● **TASK TO CARRY OUT**
Scan the records beneath this line for the line holding "ATOM 26 N N" and the line holding "ATOM 34 C C", then transcribe exactly those two and all lines between.

[Source records]

┄┄┄┄┄┄┄┄┄┄┄┄┄┄┄┄┄┄┄┄

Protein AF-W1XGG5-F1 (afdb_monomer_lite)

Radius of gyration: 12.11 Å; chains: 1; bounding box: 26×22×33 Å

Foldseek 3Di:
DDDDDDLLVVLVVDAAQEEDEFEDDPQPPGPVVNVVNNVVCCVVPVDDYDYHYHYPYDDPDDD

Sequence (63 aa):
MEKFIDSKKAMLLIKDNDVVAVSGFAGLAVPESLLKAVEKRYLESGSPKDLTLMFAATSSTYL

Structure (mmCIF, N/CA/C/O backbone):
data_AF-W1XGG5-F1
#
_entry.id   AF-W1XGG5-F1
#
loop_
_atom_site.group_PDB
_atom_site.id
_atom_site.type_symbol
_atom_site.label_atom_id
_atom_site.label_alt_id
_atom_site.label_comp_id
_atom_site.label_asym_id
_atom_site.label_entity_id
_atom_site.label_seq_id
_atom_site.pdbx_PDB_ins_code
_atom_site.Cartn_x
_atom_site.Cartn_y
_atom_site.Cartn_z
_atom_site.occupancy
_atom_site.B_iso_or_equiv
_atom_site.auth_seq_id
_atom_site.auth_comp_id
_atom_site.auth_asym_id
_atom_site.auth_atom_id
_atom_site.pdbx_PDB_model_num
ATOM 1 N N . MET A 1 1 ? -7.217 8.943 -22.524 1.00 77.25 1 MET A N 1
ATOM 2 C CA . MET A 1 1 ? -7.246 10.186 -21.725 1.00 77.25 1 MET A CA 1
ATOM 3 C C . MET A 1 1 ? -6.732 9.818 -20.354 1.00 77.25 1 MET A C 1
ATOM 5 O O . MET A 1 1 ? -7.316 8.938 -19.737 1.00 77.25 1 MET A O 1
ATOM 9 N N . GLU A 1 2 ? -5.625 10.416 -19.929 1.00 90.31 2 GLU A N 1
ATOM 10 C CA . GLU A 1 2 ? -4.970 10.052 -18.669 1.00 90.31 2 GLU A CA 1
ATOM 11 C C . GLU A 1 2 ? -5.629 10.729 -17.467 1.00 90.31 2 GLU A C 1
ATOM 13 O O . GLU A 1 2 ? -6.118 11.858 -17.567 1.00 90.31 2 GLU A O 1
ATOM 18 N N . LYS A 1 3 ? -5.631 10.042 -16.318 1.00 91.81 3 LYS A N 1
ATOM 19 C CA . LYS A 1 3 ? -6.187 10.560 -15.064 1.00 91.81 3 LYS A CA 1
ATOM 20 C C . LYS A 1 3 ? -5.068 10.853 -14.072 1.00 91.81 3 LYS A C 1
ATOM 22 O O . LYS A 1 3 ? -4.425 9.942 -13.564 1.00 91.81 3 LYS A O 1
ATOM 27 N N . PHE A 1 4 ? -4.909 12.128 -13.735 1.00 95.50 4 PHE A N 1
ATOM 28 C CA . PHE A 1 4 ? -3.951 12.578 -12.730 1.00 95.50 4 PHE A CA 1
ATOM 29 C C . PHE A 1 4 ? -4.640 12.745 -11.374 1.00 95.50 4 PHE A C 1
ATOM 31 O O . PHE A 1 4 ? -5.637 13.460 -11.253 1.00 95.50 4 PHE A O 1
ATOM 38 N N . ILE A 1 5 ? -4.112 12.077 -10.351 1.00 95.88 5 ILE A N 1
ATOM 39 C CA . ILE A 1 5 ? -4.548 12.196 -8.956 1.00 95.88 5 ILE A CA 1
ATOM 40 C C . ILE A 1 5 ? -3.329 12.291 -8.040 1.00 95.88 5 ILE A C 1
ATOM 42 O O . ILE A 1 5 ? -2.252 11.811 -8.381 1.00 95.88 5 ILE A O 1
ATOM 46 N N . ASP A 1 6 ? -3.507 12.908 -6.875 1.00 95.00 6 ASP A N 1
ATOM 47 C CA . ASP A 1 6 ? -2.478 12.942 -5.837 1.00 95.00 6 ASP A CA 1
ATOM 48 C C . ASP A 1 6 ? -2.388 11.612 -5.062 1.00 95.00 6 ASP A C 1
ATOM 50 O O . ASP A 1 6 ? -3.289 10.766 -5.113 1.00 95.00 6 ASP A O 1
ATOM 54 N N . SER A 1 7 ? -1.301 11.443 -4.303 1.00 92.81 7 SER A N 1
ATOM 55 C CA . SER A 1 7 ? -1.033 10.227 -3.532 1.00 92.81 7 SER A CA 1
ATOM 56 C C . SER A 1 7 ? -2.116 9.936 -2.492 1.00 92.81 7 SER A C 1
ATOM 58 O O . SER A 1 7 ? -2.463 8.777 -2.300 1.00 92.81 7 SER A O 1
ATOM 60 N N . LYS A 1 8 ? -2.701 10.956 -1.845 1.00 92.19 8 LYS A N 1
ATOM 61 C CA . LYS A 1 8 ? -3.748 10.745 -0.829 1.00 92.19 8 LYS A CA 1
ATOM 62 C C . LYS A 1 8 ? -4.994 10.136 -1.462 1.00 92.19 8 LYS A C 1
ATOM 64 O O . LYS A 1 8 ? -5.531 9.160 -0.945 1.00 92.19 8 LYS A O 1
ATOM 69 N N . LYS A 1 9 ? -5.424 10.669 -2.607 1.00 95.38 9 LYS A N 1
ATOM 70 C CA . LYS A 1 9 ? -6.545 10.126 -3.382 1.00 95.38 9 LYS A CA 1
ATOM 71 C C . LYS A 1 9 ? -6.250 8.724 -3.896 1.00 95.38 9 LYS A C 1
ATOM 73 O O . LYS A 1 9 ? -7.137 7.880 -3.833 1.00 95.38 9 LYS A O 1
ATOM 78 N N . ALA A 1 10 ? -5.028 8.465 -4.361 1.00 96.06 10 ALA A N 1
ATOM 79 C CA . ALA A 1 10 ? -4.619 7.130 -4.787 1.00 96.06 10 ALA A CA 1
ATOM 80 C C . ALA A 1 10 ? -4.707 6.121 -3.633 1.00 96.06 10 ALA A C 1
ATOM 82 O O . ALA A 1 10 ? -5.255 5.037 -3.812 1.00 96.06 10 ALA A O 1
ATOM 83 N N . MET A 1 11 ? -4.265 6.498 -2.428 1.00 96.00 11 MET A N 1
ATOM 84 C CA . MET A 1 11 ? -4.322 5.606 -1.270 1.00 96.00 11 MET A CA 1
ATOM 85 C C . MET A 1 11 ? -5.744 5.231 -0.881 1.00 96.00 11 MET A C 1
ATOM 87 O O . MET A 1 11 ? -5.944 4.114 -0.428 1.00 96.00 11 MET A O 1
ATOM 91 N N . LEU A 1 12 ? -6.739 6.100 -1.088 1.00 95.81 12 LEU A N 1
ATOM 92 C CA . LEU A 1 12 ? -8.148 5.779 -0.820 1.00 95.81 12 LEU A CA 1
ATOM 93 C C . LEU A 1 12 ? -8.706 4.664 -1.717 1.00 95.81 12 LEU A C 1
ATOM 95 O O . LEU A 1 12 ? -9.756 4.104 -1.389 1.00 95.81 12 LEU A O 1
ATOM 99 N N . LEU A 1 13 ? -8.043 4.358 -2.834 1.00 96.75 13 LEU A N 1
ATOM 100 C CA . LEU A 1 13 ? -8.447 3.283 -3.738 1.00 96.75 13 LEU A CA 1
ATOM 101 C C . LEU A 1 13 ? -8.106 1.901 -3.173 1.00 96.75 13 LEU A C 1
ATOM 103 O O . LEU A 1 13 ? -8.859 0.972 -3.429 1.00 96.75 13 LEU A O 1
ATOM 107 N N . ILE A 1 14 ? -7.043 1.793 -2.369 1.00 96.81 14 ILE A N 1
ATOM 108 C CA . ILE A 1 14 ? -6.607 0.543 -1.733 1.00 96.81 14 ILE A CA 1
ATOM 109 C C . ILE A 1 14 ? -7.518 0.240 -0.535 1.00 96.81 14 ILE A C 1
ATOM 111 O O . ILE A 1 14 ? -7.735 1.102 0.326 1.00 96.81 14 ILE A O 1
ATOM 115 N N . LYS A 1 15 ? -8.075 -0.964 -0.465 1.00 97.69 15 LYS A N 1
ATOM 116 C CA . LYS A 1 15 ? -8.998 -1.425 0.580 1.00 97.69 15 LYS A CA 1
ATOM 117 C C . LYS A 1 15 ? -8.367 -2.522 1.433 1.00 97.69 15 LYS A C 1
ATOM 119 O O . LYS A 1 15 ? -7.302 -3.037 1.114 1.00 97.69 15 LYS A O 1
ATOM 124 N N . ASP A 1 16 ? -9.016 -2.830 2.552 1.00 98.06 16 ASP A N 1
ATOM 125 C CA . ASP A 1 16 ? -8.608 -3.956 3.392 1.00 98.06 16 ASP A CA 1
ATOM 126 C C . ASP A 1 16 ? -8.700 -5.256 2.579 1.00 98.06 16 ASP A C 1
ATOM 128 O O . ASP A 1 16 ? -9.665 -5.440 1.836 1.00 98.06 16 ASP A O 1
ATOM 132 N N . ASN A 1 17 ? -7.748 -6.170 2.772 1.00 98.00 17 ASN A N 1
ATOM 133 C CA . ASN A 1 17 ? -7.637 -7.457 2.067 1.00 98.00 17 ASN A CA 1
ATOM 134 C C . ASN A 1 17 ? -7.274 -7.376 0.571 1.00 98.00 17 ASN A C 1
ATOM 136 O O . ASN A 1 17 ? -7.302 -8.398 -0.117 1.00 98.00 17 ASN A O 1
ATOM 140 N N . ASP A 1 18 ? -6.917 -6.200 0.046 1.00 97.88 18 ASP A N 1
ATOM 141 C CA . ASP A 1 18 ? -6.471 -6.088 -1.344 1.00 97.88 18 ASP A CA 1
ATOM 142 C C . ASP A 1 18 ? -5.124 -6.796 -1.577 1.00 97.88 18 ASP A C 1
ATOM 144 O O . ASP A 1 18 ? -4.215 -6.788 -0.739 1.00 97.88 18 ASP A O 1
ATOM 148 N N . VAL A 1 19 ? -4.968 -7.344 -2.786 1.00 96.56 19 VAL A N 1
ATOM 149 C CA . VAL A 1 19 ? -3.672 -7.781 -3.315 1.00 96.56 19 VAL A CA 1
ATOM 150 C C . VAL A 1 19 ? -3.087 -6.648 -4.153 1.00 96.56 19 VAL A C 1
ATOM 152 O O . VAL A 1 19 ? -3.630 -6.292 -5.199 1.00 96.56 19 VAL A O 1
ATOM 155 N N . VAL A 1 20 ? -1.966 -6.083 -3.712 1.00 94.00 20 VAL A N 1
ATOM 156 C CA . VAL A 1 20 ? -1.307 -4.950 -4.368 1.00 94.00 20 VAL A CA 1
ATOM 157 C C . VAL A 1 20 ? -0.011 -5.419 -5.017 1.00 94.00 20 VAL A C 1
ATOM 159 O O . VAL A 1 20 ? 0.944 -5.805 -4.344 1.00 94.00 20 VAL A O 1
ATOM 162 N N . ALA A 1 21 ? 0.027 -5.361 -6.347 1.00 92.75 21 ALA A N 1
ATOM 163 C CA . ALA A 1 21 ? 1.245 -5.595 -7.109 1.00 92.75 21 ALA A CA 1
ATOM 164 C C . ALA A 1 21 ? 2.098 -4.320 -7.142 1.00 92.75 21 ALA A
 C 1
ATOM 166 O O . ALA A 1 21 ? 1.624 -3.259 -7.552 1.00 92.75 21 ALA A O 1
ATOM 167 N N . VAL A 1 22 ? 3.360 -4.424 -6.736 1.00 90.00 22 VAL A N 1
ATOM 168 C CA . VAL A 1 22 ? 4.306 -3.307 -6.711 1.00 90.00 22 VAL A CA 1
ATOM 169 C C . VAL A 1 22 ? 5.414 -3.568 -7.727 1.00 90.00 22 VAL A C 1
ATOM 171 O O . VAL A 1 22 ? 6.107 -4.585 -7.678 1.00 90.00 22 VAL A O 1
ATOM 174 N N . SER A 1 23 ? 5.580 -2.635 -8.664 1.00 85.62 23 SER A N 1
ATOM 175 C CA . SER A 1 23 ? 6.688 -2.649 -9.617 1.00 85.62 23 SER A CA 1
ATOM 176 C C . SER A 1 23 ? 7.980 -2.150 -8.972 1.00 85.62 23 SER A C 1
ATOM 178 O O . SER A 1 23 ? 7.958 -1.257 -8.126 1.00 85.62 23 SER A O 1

┄┄┄┄┄┄┄┄┄┄┄┄┄┄┄┄┄┄┄┄

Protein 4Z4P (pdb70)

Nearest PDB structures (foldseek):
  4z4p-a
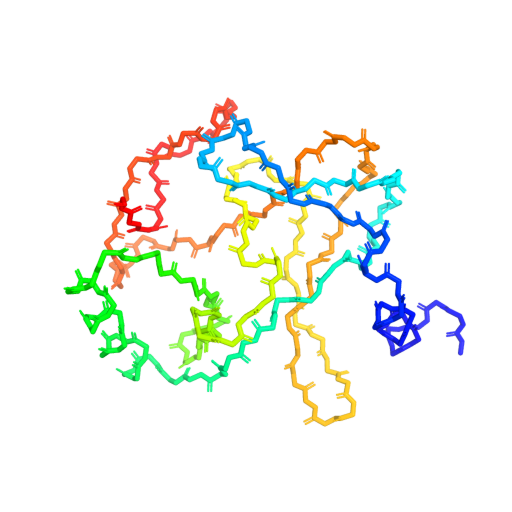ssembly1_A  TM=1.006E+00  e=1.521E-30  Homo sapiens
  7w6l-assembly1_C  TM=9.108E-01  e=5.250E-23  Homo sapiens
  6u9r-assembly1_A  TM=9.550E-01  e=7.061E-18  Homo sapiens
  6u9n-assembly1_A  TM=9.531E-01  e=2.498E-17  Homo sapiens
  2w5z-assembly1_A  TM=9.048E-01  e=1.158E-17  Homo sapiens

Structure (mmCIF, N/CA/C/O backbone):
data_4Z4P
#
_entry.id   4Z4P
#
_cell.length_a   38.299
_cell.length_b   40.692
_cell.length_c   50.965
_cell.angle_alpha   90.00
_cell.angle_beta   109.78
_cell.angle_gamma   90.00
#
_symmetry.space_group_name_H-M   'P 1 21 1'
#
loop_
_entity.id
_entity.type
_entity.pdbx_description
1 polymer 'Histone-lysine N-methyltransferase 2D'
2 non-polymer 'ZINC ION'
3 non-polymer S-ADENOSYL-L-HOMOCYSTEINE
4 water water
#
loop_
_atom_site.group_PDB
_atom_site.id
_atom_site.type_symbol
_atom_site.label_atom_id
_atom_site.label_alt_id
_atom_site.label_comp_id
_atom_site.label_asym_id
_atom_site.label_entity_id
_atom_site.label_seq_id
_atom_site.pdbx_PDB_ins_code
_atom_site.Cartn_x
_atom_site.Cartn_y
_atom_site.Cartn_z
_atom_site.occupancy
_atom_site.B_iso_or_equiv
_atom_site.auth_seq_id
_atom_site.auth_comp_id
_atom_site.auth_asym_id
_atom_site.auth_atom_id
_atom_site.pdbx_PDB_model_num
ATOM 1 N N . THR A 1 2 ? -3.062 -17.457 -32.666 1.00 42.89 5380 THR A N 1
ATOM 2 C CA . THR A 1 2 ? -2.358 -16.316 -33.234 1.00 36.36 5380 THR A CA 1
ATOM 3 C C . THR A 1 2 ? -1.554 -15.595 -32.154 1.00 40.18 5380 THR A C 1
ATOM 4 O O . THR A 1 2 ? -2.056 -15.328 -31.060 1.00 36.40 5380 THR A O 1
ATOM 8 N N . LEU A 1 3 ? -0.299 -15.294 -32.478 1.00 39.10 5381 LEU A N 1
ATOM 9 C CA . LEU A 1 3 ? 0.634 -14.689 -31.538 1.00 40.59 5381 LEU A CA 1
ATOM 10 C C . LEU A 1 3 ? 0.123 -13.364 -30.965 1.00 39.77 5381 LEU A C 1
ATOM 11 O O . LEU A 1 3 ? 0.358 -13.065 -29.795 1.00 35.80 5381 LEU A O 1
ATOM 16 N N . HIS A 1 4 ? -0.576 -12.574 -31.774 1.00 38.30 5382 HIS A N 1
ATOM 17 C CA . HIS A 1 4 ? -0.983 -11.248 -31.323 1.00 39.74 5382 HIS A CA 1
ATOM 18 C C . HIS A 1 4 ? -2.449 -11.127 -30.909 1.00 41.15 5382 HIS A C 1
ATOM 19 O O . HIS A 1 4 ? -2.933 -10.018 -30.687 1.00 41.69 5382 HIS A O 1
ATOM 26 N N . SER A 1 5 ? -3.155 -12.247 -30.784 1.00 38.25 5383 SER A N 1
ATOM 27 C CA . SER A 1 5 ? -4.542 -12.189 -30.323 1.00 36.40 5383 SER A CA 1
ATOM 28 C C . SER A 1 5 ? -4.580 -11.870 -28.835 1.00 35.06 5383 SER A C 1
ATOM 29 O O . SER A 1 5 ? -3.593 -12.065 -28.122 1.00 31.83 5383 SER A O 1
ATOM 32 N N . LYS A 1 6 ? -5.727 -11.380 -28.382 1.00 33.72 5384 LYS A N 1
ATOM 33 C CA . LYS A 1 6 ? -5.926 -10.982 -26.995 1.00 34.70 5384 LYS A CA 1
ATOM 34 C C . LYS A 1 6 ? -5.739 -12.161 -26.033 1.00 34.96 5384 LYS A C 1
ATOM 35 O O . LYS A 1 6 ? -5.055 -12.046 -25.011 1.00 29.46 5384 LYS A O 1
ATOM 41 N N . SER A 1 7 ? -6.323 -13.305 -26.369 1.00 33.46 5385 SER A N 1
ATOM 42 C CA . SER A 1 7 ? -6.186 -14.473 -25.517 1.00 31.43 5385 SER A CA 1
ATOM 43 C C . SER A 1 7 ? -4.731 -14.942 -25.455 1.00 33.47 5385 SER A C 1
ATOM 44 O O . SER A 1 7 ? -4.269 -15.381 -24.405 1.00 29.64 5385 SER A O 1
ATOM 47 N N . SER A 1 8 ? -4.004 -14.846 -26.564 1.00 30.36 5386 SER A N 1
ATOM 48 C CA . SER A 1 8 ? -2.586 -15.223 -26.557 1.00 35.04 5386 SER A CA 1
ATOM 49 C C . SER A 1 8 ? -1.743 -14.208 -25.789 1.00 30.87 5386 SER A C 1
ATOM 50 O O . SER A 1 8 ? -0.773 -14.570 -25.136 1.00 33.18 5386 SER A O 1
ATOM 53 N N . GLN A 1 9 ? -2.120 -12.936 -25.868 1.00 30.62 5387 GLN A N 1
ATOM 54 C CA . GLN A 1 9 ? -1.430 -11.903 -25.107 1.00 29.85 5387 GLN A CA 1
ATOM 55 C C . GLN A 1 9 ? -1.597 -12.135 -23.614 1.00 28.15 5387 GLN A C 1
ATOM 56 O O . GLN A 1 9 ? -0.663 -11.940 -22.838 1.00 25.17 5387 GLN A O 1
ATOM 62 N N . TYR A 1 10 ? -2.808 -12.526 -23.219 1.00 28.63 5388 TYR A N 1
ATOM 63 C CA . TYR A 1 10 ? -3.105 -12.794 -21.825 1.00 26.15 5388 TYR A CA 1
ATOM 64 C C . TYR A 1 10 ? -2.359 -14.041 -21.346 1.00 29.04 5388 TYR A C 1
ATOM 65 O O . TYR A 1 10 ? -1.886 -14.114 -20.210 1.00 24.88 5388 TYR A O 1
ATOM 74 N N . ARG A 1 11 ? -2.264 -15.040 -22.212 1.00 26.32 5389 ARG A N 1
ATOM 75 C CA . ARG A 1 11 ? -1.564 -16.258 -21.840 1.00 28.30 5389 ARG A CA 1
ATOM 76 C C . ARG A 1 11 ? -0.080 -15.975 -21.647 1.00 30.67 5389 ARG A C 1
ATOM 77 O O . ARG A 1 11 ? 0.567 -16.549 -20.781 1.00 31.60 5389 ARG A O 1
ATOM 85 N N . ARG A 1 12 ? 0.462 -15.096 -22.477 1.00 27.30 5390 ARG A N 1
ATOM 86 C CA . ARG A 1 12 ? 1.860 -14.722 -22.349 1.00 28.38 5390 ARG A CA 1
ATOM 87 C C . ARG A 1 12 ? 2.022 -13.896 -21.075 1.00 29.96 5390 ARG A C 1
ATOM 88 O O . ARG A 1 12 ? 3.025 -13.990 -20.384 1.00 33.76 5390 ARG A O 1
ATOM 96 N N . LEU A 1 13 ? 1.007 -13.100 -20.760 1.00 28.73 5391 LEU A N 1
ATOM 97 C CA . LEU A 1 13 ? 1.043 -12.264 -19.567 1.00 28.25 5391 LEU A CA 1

┄┄┄┄┄┄┄┄┄┄┄┄┄┄┄┄┄┄┄┄

● **ANSWER**
ATOM 26 N N . SER A 1 5 ? -3.155 -12.247 -30.784 1.00 38.25 5383 SER A N 1
ATOM 27 C CA . SER A 1 5 ? -4.542 -12.189 -30.323 1.00 36.40 5383 SER A CA 1
ATOM 28 C C . SER A 1 5 ? -4.580 -11.870 -28.835 1.00 35.06 5383 SER A C 1
ATOM 29 O O . SER A 1 5 ? -3.593 -12.065 -28.122 1.00 31.83 5383 SER A O 1
ATOM 32 N N . LYS A 1 6 ? -5.727 -11.380 -28.382 1.00 33.72 5384 LYS A N 1
ATOM 33 C CA . LYS A 1 6 ? -5.926 -10.982 -26.995 1.00 34.70 5384 LYS A CA 1
ATOM 34 C C . LYS A 1 6 ? -5.739 -12.161 -26.033 1.00 34.96 5384 LYS A C 1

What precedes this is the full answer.